◆ **TASK**
All lines from the one with "ATOM 96 O O . ASP" through the last are to be given again exactly as they stand in the data below, and only those.
● ● ● ● ●
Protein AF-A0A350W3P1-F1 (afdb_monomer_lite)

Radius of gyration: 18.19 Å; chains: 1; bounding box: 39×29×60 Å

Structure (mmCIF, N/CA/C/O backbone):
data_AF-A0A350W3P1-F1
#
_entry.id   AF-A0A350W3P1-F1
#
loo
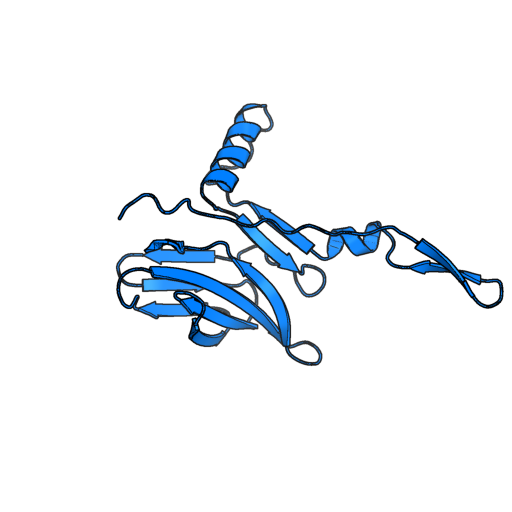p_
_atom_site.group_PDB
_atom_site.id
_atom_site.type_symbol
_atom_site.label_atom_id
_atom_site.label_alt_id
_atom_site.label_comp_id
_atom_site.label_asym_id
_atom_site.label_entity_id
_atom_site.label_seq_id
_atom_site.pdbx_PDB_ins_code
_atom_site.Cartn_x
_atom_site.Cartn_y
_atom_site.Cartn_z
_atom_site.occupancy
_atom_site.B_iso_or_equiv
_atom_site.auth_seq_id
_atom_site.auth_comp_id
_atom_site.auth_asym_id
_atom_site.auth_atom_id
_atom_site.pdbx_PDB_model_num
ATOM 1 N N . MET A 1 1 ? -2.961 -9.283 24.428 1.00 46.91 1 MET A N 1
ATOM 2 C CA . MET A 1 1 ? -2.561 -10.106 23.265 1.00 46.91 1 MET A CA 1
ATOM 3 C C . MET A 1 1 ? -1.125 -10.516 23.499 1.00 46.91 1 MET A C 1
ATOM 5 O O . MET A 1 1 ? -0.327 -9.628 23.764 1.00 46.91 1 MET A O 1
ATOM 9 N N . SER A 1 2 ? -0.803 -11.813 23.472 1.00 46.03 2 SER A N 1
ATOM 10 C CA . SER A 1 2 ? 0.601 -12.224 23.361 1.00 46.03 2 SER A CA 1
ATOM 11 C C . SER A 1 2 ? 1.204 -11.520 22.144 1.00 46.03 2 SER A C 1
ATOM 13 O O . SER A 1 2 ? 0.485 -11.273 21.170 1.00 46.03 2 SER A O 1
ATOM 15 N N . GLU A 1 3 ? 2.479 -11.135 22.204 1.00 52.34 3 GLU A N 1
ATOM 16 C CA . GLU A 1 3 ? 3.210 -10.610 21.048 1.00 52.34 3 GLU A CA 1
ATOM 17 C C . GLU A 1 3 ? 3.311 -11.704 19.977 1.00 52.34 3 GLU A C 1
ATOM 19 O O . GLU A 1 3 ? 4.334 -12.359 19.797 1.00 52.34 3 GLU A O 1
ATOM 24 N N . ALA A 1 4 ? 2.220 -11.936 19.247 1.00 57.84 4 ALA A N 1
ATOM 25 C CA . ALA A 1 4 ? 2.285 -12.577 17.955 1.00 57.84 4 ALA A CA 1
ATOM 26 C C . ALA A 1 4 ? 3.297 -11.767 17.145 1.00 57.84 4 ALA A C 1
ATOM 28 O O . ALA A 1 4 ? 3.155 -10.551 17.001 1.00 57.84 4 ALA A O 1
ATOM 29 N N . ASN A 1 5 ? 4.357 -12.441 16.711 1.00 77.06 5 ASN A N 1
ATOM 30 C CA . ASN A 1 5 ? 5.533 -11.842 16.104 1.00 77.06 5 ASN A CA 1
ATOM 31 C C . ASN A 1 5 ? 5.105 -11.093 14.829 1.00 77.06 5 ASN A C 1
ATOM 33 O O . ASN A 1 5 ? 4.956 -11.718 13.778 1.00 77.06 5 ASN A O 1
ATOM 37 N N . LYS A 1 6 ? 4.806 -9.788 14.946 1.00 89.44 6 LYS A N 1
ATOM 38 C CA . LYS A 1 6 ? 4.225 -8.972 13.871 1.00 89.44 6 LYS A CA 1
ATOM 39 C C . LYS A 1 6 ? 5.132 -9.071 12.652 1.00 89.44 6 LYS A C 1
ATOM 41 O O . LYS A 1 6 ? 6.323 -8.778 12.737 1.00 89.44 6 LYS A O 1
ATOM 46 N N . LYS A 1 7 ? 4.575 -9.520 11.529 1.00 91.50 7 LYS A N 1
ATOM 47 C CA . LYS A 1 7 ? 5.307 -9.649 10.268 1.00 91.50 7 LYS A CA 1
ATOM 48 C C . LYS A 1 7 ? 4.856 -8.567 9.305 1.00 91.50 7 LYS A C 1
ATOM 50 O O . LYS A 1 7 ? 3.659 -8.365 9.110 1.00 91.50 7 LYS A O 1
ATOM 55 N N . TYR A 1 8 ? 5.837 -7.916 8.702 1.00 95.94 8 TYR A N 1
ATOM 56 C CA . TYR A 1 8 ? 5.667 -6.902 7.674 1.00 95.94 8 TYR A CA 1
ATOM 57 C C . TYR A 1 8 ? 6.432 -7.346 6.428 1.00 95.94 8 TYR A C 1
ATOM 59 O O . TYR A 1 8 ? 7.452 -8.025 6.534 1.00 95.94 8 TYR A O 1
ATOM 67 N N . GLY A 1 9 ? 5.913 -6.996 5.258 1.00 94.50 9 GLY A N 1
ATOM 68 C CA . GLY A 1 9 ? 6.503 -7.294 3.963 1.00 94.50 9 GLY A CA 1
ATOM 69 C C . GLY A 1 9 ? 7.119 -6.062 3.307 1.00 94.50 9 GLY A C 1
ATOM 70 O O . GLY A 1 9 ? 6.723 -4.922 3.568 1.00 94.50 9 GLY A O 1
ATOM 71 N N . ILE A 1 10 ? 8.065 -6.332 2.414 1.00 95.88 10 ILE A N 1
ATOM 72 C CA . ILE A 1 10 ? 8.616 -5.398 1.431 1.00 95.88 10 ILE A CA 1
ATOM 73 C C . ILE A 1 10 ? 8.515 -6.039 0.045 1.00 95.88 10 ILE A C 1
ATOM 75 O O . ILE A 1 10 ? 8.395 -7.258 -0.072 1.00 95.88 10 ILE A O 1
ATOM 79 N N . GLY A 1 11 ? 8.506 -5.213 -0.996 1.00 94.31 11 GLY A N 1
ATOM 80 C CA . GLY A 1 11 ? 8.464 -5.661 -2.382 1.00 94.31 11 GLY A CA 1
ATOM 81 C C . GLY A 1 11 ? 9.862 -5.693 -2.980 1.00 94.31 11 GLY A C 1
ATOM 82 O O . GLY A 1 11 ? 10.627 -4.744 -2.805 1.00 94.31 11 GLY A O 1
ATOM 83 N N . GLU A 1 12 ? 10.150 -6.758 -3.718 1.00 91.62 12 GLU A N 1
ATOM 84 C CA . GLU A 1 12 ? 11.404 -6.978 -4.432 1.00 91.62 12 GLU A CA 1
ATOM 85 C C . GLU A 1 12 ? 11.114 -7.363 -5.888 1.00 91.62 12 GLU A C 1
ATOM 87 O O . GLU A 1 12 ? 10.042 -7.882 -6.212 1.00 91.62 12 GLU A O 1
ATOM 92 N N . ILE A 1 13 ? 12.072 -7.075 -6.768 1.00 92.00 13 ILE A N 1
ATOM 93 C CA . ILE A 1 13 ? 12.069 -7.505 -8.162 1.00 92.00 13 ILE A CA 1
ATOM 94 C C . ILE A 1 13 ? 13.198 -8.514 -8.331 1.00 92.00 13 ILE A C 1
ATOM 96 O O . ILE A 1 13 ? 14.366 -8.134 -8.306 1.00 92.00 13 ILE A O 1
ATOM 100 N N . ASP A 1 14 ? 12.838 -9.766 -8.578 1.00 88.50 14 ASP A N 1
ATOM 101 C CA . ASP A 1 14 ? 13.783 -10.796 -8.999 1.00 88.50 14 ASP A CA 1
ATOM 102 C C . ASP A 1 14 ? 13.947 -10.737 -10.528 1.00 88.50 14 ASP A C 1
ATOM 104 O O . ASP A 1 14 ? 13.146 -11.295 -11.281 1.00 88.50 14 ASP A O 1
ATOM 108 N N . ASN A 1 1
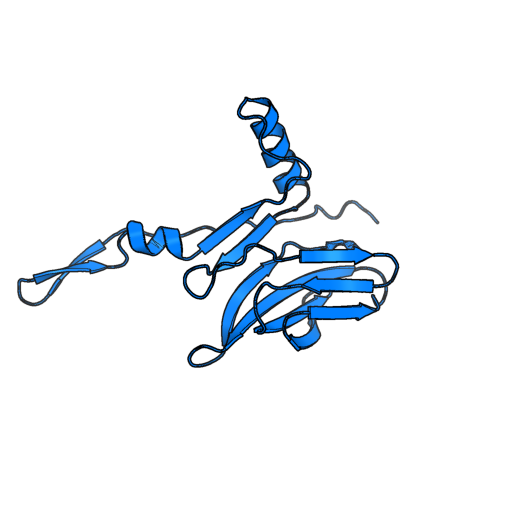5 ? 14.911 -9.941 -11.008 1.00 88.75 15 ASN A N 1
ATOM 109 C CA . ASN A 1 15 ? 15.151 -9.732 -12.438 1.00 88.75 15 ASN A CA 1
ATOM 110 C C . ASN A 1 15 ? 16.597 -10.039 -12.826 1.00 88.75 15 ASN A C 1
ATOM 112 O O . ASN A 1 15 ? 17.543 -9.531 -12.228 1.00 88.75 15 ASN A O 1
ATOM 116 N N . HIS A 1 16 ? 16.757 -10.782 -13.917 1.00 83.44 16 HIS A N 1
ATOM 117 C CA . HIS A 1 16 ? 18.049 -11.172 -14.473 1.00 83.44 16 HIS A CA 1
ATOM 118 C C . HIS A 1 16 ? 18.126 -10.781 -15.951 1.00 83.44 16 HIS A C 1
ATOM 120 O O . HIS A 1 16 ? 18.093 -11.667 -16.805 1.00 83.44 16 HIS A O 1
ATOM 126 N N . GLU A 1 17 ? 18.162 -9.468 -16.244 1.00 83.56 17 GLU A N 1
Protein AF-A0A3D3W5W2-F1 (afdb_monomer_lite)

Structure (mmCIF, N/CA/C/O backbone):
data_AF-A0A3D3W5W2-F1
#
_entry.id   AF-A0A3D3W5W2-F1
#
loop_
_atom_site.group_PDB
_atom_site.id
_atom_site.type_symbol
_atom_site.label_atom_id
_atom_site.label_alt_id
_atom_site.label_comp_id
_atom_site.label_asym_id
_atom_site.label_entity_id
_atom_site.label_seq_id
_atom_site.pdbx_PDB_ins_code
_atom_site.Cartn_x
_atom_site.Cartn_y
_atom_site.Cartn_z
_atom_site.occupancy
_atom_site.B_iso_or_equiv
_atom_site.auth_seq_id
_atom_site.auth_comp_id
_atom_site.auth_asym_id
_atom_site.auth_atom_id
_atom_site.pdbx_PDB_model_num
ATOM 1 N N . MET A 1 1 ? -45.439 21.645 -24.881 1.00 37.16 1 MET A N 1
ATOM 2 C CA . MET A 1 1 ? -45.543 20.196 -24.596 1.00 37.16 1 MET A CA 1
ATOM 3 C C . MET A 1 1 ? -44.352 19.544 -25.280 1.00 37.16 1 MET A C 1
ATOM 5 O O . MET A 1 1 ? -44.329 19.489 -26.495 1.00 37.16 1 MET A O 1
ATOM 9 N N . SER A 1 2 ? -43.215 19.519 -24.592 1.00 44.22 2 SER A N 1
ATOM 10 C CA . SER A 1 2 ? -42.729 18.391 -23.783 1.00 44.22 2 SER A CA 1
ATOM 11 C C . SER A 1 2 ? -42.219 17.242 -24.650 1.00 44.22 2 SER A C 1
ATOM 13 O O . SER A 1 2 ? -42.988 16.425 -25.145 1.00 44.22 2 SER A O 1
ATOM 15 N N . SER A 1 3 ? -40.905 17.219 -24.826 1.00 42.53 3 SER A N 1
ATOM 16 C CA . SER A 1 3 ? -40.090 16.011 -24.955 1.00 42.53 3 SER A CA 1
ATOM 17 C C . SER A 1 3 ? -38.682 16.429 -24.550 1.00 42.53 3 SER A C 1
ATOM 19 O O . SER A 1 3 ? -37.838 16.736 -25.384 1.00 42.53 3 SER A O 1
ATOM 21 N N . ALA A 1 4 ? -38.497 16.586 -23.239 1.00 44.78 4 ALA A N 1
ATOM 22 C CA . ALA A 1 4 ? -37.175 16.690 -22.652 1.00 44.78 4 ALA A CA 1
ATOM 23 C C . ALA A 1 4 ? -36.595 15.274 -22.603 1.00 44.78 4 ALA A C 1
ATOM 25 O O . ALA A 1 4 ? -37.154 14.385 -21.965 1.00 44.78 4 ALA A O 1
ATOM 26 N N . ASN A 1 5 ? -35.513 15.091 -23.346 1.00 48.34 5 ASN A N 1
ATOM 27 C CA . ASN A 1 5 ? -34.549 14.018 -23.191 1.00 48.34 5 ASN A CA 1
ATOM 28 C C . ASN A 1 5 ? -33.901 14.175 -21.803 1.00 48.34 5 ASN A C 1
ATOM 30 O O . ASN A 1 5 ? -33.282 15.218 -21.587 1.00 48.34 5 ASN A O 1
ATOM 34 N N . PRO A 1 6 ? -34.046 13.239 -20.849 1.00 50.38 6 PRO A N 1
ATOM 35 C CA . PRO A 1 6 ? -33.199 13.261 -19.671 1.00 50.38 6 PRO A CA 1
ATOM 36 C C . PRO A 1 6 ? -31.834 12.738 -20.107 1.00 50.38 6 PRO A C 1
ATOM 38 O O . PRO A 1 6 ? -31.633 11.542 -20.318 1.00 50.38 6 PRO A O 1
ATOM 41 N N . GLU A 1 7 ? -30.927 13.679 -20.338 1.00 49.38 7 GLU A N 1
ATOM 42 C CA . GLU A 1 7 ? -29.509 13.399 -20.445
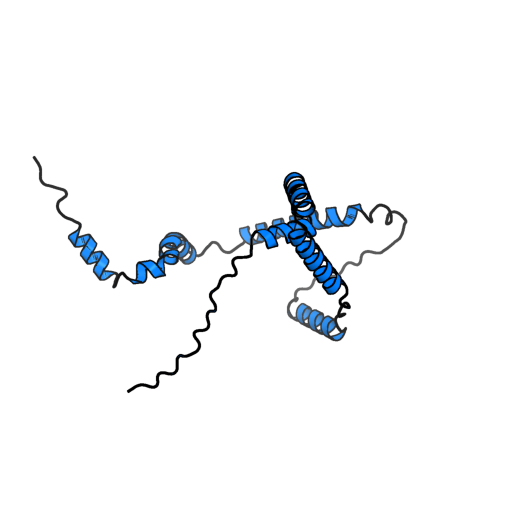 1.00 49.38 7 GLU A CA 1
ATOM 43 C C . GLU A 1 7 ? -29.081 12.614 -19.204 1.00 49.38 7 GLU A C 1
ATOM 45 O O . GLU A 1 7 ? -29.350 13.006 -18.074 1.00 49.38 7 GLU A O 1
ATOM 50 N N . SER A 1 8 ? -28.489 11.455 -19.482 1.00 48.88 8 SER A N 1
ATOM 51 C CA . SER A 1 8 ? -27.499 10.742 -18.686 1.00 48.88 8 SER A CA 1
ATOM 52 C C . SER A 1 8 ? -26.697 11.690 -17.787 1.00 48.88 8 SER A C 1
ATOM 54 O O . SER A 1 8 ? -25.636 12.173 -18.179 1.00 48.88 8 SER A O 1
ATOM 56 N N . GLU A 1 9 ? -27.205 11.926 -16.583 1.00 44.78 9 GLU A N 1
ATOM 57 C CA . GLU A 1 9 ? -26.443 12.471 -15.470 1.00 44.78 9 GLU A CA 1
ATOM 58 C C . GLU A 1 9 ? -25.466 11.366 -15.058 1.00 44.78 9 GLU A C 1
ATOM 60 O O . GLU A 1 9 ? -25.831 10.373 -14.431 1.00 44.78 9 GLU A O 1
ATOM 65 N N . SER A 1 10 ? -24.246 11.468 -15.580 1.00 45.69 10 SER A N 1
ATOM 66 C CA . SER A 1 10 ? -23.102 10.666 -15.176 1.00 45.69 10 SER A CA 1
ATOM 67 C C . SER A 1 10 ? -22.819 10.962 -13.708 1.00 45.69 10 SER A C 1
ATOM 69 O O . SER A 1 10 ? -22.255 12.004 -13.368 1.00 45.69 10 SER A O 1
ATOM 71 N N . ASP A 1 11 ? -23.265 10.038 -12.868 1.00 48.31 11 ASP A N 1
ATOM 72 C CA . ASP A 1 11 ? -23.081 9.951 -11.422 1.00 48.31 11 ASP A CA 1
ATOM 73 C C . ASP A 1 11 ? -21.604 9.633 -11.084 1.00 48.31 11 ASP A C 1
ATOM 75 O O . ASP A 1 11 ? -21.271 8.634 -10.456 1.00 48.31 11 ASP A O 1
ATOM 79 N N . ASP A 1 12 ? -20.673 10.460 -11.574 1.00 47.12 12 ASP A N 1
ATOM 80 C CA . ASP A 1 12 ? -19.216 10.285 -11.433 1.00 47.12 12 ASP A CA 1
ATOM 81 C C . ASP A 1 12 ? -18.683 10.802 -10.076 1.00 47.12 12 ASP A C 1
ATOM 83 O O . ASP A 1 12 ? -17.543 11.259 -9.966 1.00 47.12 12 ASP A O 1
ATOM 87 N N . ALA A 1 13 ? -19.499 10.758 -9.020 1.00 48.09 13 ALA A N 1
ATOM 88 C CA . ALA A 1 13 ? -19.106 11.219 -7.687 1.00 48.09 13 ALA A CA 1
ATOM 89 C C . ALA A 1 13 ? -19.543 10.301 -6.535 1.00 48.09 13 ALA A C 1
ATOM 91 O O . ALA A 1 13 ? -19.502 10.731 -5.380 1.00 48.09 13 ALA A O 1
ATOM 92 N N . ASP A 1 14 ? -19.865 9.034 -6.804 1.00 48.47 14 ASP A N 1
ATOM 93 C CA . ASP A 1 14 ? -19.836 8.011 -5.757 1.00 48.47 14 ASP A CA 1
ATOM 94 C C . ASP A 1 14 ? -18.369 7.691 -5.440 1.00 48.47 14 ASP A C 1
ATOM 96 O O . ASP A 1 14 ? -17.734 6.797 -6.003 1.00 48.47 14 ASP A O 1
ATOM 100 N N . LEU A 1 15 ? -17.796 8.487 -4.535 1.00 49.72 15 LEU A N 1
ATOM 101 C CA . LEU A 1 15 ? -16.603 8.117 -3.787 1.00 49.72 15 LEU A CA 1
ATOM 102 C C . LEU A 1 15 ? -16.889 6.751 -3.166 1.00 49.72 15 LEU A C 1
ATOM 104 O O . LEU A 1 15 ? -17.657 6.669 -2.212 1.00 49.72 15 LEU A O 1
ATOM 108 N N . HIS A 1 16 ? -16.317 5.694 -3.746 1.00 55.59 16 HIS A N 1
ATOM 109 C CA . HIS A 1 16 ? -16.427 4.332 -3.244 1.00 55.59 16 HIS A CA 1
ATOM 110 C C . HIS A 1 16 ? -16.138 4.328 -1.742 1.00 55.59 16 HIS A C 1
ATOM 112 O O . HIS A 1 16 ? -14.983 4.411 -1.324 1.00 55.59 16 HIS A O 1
● ● ● ● ●
◆ **RESPONSE AREA**
ATOM 96 O O . ASP A 1 14 ? -17.734 6.797 -6.003 1.00 48.47 14 ASP A O 1
ATOM 100 N N . LEU A 1 15 ? -17.796 8.487 -4.535 1.00 49.72 15 LEU A N 1
ATOM 101 C CA . LEU A 1 15 ? -16.603 8.117 -3.787 1.00 49.72 15 LEU A CA 1
ATOM 102 C C . LEU A 1 15 ? -16.889 6.751 -3.166 1.00 49.72 15 LEU A C 1
ATOM 104 O O . LEU A 1 15 ? -17.657 6.669 -2.212 1.00 49.72 15 LEU A O 1
ATOM 108 N N . HIS A 1 16 ? -16.317 5.694 -3.746 1.00 55.59 16 HIS A N 1
ATOM 109 C CA . HIS A 1 16 ? -16.427 4.332 -3.244 1.00 55.59 16 HIS A CA 1
ATOM 110 C C . HIS A 1 16 ? -16.138 4.328 -1.742 1.00 55.59 16 HIS A C 1
ATOM 112 O O . HIS A 1 16 ? -14.983 4.411 -1.324 1.00 55.59 16 HIS A O 1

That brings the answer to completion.